AnalytiX Mapping Manager, the missing link in moving data around

It is remarkable, despite of the maturity of the market for data migration and the presence of all of the big players in this market, that when you watch the process taking place on the ground in organisations big and small there is one omnipresent component that is key to the whole process – the Excel spreadsheet! The spreadsheet is all but universally used to hold the pre-ETL mappings. If any process is only as good as its weakest link, this is it in data migration.

The people behind AnalytiX come from a background of having actually built data warehouses and have seen this issue where you have to employ highly skilled data analysts to go out and identify where the data for each field you require in your target systems should be sourced from, and the only tool you give them to support this vital activity is a spreadsheet. Some 6 years ago they started to build a tool that would fill that gap, and today they have built a base of over 400 customers and have 20 resellers, including, since November 2011, a relationship with HP whereby HP use AnalytiX as a standard on all of their internal data transfers and introduce their customer base to the advantages that the tool can bring. The tool has been recognised by the Informatica world as being the best complimentary technology in the market.

When you see AnalytiX’s Mapping Manager you just wish that on all those projects that you have had in the past you could have been provided with a tool like this. It is simple, elegant, very powerful, and meets a pressing need with a pragmatic solution that does just what is required. It is a web-based tool, so it is universally accessible. It scans meta data and builds a repository, creating the first cut columns and data maps and then the analyst can refine theme using a drop and drag interface. The scan captures around 50 different elements of metadata. AnalytiX, very conservatively, in my opinion, having managed this process many times, claim the toll will provide a 70% productivity improvement. That claim must be a low end and just relates to the basic mapping, because the tool also manages versioning at a mapping and a project level – something that is impossible with spreadsheets – so the ability to avoid error and track change must improve on the 70% figure on nearly every project by a significant margin.

This tool must be essential for everyone who is looking at data warehouses, data migrations, master data management projects and all aspects of data quality. It is self-documenting and is fully auditable, so it is, to my mind, just essential and I know of no other tool that addresses the requirement.

The tool has three component parts. Firstly there is the Resource Manager where system users, with their security permissions and their projects, and who is assigned to them, are created and managed.

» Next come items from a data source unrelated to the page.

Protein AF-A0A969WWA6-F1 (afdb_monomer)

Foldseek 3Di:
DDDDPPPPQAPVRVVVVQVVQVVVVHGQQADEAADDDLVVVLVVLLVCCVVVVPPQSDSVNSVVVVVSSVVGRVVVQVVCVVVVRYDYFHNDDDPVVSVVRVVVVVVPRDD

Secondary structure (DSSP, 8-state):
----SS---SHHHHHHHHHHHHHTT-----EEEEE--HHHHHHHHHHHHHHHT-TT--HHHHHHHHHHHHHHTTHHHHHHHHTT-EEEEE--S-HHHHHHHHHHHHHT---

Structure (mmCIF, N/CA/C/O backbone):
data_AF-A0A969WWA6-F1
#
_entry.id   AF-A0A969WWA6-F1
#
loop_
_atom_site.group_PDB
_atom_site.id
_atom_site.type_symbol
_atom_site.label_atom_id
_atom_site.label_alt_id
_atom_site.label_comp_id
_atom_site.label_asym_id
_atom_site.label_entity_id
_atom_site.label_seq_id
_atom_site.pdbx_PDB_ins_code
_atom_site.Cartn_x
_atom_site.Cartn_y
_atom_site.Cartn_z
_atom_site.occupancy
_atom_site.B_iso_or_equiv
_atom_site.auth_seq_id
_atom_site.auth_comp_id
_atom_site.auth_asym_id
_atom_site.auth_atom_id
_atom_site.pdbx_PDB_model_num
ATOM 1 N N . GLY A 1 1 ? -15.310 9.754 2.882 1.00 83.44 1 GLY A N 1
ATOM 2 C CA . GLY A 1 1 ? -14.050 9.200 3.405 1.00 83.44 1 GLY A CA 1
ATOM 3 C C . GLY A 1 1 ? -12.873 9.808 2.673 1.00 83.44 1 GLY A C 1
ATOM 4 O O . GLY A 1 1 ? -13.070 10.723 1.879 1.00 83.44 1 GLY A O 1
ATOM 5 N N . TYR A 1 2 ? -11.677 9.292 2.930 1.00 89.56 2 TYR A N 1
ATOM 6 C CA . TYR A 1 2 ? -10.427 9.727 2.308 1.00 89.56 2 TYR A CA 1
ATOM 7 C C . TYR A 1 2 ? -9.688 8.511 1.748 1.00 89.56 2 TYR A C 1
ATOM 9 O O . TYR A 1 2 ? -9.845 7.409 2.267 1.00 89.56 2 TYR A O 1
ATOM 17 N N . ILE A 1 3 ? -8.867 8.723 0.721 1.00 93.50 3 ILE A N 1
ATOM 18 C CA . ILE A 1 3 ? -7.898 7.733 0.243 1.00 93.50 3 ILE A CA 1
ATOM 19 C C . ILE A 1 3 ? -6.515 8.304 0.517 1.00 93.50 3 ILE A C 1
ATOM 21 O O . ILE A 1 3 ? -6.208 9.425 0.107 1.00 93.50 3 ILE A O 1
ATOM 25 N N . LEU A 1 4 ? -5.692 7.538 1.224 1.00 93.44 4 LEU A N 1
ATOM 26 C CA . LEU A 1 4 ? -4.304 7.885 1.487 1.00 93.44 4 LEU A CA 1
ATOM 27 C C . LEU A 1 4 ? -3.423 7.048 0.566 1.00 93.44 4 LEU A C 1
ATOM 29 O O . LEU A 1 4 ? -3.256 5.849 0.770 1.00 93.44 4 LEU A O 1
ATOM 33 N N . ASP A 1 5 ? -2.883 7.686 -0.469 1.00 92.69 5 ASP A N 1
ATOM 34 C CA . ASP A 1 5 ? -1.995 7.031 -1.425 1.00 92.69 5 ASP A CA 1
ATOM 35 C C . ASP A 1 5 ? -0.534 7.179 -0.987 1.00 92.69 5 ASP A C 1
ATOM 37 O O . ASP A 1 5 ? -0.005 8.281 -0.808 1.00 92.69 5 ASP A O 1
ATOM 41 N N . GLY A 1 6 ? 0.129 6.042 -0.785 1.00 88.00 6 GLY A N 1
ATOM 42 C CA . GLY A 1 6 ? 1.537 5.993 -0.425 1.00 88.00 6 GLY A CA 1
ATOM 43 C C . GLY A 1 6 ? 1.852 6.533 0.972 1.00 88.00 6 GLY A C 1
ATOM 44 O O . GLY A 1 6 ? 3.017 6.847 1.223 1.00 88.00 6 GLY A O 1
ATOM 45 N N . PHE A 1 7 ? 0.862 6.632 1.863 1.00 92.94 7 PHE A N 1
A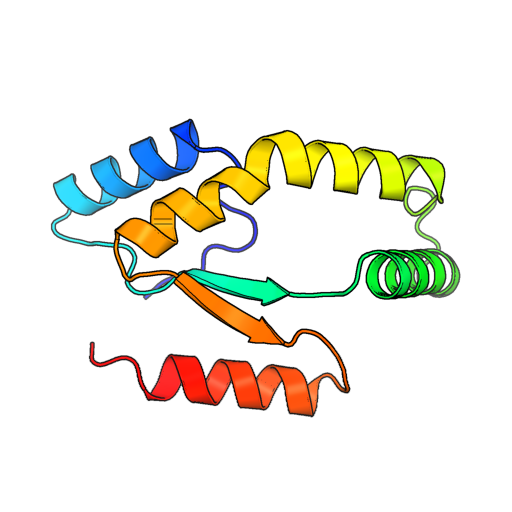TOM 46 C CA . PHE A 1 7 ? 1.017 6.911 3.290 1.00 92.94 7 PHE A CA 1
ATOM 47 C C . PHE A 1 7 ? 0.064 6.000 4.084 1.00 92.94 7 PHE A C 1
ATOM 49 O O . PHE A 1 7 ? -1.102 5.902 3.713 1.00 92.94 7 PHE A O 1
ATOM 56 N N . PRO A 1 8 ? 0.522 5.330 5.154 1.00 95.44 8 PRO A N 1
ATOM 57 C CA . PRO A 1 8 ? 1.843 5.407 5.769 1.00 95.44 8 PRO A CA 1
ATOM 58 C C . PRO A 1 8 ? 2.864 4.542 5.014 1.00 95.44 8 PRO A C 1
ATOM 60 O O . PRO A 1 8 ? 2.510 3.582 4.336 1.00 95.44 8 PRO A O 1
ATOM 63 N N . ARG A 1 9 ? 4.159 4.866 5.131 1.00 95.88 9 ARG A N 1
ATOM 64 C CA . ARG A 1 9 ? 5.257 4.069 4.541 1.00 95.88 9 ARG A CA 1
ATOM 65 C C . ARG A 1 9 ? 6.120 3.347 5.561 1.00 95.88 9 ARG A C 1
ATOM 67 O O . ARG A 1 9 ? 7.003 2.593 5.154 1.00 95.88 9 ARG A O 1
ATOM 74 N N . THR A 1 10 ? 5.932 3.617 6.848 1.00 96.69 10 THR A N 1
ATOM 75 C CA . THR A 1 10 ? 6.696 3.010 7.941 1.00 96.69 10 THR A CA 1
ATOM 76 C C . THR A 1 10 ? 5.781 2.623 9.096 1.00 96.69 10 THR A C 1
ATOM 78 O O . THR A 1 10 ? 4.747 3.256 9.297 1.00 96.69 10 THR A O 1
ATOM 81 N N . LEU A 1 11 ? 6.190 1.634 9.898 1.00 96.88 11 LEU A N 1
ATOM 82 C CA . LEU A 1 11 ? 5.467 1.242 11.116 1.00 96.88 11 LEU A CA 1
ATOM 83 C C . LEU A 1 11 ? 5.182 2.424 12.062 1.00 96.88 11 LEU A C 1
ATOM 85 O O . LEU A 1 11 ? 4.014 2.614 12.386 1.00 96.88 11 LEU A O 1
ATOM 89 N N . PRO A 1 12 ? 6.158 3.294 12.410 1.00 97.81 12 PRO A N 1
ATOM 90 C CA . PRO A 1 12 ? 5.867 4.454 13.255 1.00 97.81 12 PRO A CA 1
ATOM 91 C C . PRO A 1 12 ? 4.829 5.414 12.658 1.00 97.81 12 PRO A C 1
ATOM 93 O O . PRO A 1 12 ? 4.097 6.061 13.398 1.00 97.81 12 PRO A O 1
ATOM 96 N N . GLN A 1 13 ? 4.758 5.531 11.324 1.00 97.50 13 GLN A N 1
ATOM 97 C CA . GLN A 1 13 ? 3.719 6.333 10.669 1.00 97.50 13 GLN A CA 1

Then there is the Systems Manager where the sources and targets are defined, and from where the metadata scan is initiated to create the baseline metadata from source and target systems. The third component is the Mapping Manager, the drag and drop element where the baseline is refined to build a complete picture of source to target mapping. The tool supports the needs of the data analyst to create the mappings and the ETL developer to have their input defined. At present the tool will interface directly with Informatica PowerCenter, IBM DataStage, and Microsoft SSIS and, through their relationship with HP, an interface to other ETL tools are in their early stages. The tool is also a vital aid to the QA tester, providing the ability to audit ETL jobs for accuracy with a reliable repository of mapping data.

Another feature that is worth mentioning is that pre-existing spreadsheets can be uploaded into the tool, which is wizard driven, and I am sure many people will find this of immense value.

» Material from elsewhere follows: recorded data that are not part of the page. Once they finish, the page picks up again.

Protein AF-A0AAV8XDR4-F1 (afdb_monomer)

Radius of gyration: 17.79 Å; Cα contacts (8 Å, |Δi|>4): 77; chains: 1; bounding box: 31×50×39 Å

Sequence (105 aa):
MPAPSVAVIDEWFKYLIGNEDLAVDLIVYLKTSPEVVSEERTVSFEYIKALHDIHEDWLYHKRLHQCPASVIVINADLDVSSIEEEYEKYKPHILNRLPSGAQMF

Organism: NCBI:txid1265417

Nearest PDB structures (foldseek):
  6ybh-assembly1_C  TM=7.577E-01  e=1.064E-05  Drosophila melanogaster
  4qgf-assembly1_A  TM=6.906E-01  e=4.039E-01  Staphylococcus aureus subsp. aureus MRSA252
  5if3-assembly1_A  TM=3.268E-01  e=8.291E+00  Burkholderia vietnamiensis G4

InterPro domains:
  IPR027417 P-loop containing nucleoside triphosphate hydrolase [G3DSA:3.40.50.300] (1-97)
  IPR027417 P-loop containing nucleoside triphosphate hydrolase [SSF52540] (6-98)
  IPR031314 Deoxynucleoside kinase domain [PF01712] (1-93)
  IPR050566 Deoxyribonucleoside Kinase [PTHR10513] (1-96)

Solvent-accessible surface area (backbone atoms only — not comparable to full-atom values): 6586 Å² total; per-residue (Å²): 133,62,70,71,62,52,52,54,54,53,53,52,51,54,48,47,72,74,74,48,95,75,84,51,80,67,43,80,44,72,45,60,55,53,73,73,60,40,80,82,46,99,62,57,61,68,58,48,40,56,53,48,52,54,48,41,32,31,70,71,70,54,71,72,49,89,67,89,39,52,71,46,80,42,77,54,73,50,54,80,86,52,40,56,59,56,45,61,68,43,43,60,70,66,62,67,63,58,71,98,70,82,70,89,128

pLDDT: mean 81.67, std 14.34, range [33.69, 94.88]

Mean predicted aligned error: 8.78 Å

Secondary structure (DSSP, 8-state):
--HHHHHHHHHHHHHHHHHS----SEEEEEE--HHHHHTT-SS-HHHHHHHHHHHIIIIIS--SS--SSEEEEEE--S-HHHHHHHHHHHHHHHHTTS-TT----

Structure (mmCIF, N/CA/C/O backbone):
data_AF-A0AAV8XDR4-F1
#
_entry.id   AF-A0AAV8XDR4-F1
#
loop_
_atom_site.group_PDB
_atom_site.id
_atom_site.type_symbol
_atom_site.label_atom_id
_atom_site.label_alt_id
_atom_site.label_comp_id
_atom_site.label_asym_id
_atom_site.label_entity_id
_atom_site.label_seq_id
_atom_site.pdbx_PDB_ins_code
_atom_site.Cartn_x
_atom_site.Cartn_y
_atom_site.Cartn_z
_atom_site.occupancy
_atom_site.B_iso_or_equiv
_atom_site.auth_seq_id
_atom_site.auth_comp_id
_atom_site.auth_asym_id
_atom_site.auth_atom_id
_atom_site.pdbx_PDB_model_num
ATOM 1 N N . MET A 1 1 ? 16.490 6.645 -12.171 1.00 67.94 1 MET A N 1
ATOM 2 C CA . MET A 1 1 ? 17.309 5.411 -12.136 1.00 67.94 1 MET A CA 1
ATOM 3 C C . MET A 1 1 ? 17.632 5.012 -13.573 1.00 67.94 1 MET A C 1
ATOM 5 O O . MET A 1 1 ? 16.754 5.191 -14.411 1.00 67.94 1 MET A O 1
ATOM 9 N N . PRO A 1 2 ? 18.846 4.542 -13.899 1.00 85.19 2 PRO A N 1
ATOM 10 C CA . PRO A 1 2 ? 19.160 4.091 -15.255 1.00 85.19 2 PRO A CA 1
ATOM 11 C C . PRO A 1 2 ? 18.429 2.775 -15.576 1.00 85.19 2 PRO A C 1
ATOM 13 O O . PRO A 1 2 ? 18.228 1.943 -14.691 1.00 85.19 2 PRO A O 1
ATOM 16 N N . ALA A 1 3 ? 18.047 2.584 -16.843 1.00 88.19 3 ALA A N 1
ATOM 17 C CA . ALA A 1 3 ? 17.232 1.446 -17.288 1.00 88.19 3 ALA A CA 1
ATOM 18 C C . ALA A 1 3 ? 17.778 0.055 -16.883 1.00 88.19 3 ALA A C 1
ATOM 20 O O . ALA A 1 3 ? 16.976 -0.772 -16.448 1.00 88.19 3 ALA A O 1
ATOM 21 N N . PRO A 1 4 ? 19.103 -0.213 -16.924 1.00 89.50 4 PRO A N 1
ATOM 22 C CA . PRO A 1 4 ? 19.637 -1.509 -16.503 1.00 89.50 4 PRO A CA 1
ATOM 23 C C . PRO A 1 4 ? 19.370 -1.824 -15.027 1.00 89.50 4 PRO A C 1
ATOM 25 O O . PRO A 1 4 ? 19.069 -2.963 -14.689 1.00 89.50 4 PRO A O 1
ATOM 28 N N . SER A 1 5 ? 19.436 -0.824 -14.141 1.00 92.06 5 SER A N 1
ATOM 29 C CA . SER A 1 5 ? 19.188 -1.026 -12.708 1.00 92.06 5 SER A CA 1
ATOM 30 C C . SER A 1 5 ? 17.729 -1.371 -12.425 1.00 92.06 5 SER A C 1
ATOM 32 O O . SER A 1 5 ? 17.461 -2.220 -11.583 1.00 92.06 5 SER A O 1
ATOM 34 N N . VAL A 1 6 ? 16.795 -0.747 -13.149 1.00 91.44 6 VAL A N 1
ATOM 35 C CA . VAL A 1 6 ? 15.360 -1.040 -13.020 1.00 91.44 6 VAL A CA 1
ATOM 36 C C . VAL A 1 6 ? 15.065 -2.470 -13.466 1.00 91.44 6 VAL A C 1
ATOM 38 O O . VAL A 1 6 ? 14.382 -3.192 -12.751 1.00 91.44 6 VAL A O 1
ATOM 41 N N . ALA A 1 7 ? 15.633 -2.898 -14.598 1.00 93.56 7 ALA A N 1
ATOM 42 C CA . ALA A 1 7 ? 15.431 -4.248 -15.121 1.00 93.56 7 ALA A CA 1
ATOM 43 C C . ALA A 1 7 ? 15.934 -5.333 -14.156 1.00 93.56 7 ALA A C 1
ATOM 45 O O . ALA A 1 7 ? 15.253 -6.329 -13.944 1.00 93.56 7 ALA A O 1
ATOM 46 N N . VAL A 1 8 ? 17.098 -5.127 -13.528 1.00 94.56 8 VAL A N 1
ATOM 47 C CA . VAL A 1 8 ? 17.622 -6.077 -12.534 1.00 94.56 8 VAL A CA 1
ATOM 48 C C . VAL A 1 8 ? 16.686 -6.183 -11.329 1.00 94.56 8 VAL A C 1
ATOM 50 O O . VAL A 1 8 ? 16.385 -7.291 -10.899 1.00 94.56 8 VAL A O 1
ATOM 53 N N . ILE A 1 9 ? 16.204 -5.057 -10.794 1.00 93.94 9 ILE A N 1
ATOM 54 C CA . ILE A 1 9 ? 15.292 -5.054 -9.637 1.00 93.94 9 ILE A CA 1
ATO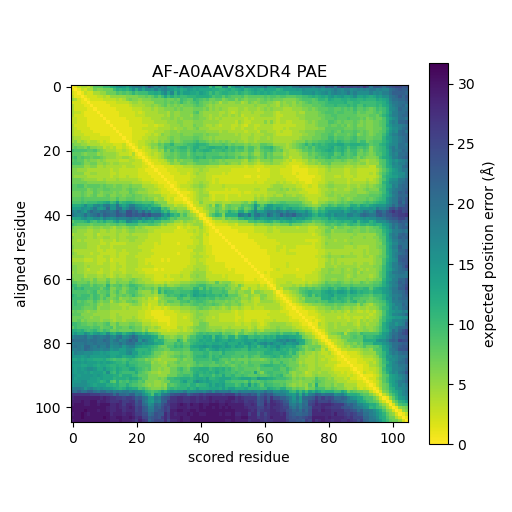M 55 C C . ILE A 1 9 ? 13.965 -5.741 -9.981 1.00 93.94 9 ILE A C 1
ATOM 57 O O . ILE A 1 9 ? 13.464 -6.527 -9.181 1.00 93.94 9 ILE A O 1
ATOM 61 N N . ASP A 1 10 ? 13.419 -5.478 -11.168 1.00 93.25 10 ASP A N 1
ATOM 62 C CA . ASP A 1 10 ? 12.160 -6.068 -11.630 1.00 93.25 10 ASP A CA 1
ATOM 63 C C . ASP A 1 10 ? 12.259 -7.595 -11.795 1.00 93.25 10 ASP A C 1
ATOM 65 O O . ASP A 1 10 ? 11.395 -8.333 -11.324 1.00 93.25 10 ASP A O 1
ATOM 69 N N . GLU A 1 11 ? 13.348 -8.095 -12.382 1.00 94.81 11 GLU A N 1
ATOM 70 C CA . GLU A 1 11 ? 13.565 -9.541 -12.520 1.00 94.81 11 GLU A CA 1
ATOM 71 C C . GLU A 1 11 ? 13.767 -10.231 -11.164 1.00 94.81 11 GLU A C 1
ATOM 73 O O . GLU A 1 11 ? 13.210 -11.305 -10.928 1.00 94.81 11 GLU A O 1
ATOM 78 N N . TRP A 1 12 ? 14.487 -9.596 -10.235 1.00 94.31 12 TRP A N 1
ATOM 79 C CA . TRP A 1 12 ? 14.602 -10.096 -8.862 1.00 94.31 12 TRP A CA 1
ATOM 80 C C . TRP A 1 12 ? 13.250 -10.131 -8.145 1.00 94.31 12 TRP A C 1
ATOM 82 O O . TRP A 1 12 ? 12.942 -11.110 -7.467 1.00 94.31 12 TRP A O 1
ATOM 92 N N . PHE A 1 13 ? 12.422 -9.100 -8.319 1.00 91.50 13 PHE A N 1
ATOM 93 C CA . PHE A 1 13 ? 11.080 -9.060 -7.746 1.00 91.50 13 PHE A CA 1
ATOM 94 C C . PHE A 1 13 ? 10.206 -10.201 -8.285 1.00 91.50 13 PHE A C 1
ATOM 96 O O . PHE A 1 13 ? 9.625 -10.950 -7.502 1.00 91.50 13 PHE A O 1
ATOM 103 N N . LYS A 1 14 ? 10.171 -10.401 -9.608 1.00 92.19 14 LYS A N 1
ATOM 104 C CA . LYS A 1 14 ? 9.427 -11.508 -10.236 1.00 92.19 14 LYS A CA 1
ATOM 105 C C . LYS A 1 14 ? 9.904 -12.874 -9.755 1.00 92.19 14 LYS A C 1
ATOM 107 O O . LYS A 1 14 ? 9.076 -13.750 -9.510 1.00 92.19 14 LYS A O 1
ATOM 112 N N . TYR A 1 15 ? 11.217 -13.052 -9.607 1.00 93.75 15 TYR A N 1
ATOM 113 C CA . TYR A 1 15 ? 11.782 -14.289 -9.079 1.00 93.75 15 TYR A CA 1
ATOM 114 C C . TYR A 1 15 ? 11.274 -14.569 -7.660 1.00 93.75 15 TYR A C 1
ATOM 116 O O . TYR A 1 15 ? 10.783 -15.667 -7.409 1.00 93.75 15 TYR A O 1
ATOM 124 N N . LEU A 1 16 ? 11.320 -13.582 -6.762 1.00 92.12 16 LEU A N 1
ATOM 125 C CA . LEU A 1 16 ? 10.852 -13.741 -5.381 1.00 92.12 16 LEU A CA 1
ATOM 126 C C . LEU A 1 16 ? 9.362 -14.092 -5.320 1.00 92.12 16 LEU A C 1
ATOM 128 O O . LEU A 1 16 ? 8.991 -15.054 -4.659 1.00 92.12 16 LEU A O 1
ATOM 132 N N . ILE A 1 17 ? 8.521 -13.373 -6.066 1.00 88.44 17 ILE A N 1
ATOM 133 C CA . ILE A 1 17 ? 7.069 -13.614 -6.088 1.00 88.44 17 ILE A CA 1
ATOM 134 C C . ILE A 1 17 ? 6.712 -15.002 -6.650 1.00 88.44 17 ILE A C 1
ATOM 136 O O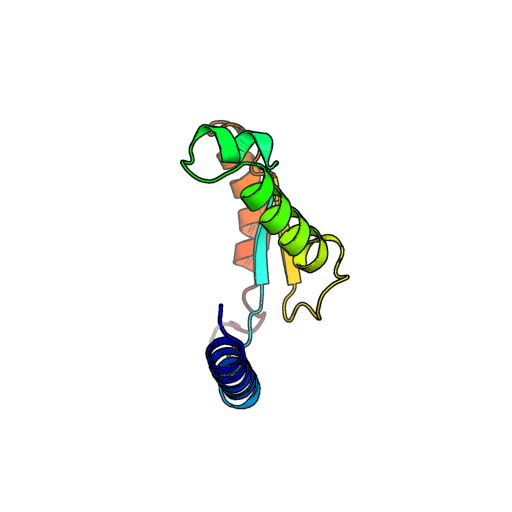 . ILE A 1 17 ? 5.685 -15.564 -6.281 1.00 88.44 17 ILE A O 1
ATOM 140 N N . GLY A 1 18 ? 7.528 -15.556 -7.553 1.00 88.94 18 GLY A N 1
ATOM 141 C CA . GLY A 1 18 ? 7.266 -16.856 -8.177 1.00 88.94 18 GLY A CA 1
ATOM 142 C C . GLY A 1 18 ? 7.856 -18.069 -7.452 1.00 88.94 18 GLY A C 1
ATOM 143 O O . GLY A 1 18 ? 7.392 -19.181 -7.697 1.00 88.94 18 GLY A O 1
ATOM 144 N N . ASN A 1 19 ? 8.885 -17.884 -6.619 1.00 91.12 19 ASN A N 1
ATOM 145 C CA . ASN A 1 19 ? 9.670 -18.994 -6.057 1.00 91.12 19 ASN A CA 1
ATOM 146 C C . ASN A 1 19 ? 9.654 -19.058 -4.525 1.00 91.12 19 ASN A C 1
ATOM 148 O O . ASN A 1 19 ? 9.939 -20.120 -3.977 1.00 91.12 19 ASN A O 1
ATOM 152 N N . GLU A 1 20 ? 9.323 -17.962 -3.844 1.00 88.38 20 GLU A N 1
ATOM 153 C CA . GLU A 1 20 ? 9.276 -17.897 -2.383 1.00 88.38 20 GLU A CA 1
ATOM 154 C C . GLU A 1 20 ? 7.824 -17.844 -1.890 1.00 88.38 20 GLU A C 1
ATOM 156 O O . GLU A 1 20 ? 6.955 -17.241 -2.527 1.00 88.38 20 GLU A O 1
ATOM 161 N N . ASP A 1 21 ? 7.555 -18.443 -0.728 1.00 84.31 21 ASP A N 1
ATOM 162 C CA . ASP A 1 21 ? 6.252 -18.320 -0.070 1.00 84.31 21 ASP A CA 1
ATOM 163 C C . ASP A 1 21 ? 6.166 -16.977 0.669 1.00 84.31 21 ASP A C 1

Business rules can be built up in the tool. These are reusable transformations; a base set are supplied and they can be configured and augmented as required. The tool allows for impact analysis, identifying who uses data, where it resides, names for data that have been used within systems etc. so all of the things that you need are there.

Other features of note are that the tool, in edit mode, locks out other users as you map complex business rues so you avoid conflicts. The self-documentation feature ensures that you always have a base level of documentation that is version controlled, auditable, and ticks most of the boxes that I can think of that I would require. Testing notes can be attached to the mappings. Supporting documentation like Visio diagrams can be stored in the repository attached to the relevant element. There is a workflow system to ensure that all the relevant bodies must provide approval before a document can advance to be used. Finally from my list of notable features, the system can record and report on effort planned versus actual level of effort, provide status reports, and provide more oversight than is the case on most projects and without the need to take big chunks out of the working week to provide.

I was so impressed with the tool that I spoke with executive leadership at AnalytiX about what is next on the roadmap with the tool. They explained they have introduced a new licensing model – “Free” for the first user of the tool. They have extended the integration with ETL Tools and, with version 4 (due out early June 2012), they will introduce the world’s first ETL Conversion tool, where they will be able to reverse engineer ETL jobs loosely coupled via XML and convert them as mappings in the Mapping Manager and then export them back out as an XML file in the required format of the ETL tool (agnostically) to auto-generate the ETL Jobs.

I am very impressed by this tool; it is just what is required, and it deserves to be adopted by everyone who works with data. How this has not been addressed before is a mystery, but now we have a great solution and I can heartily recommend it.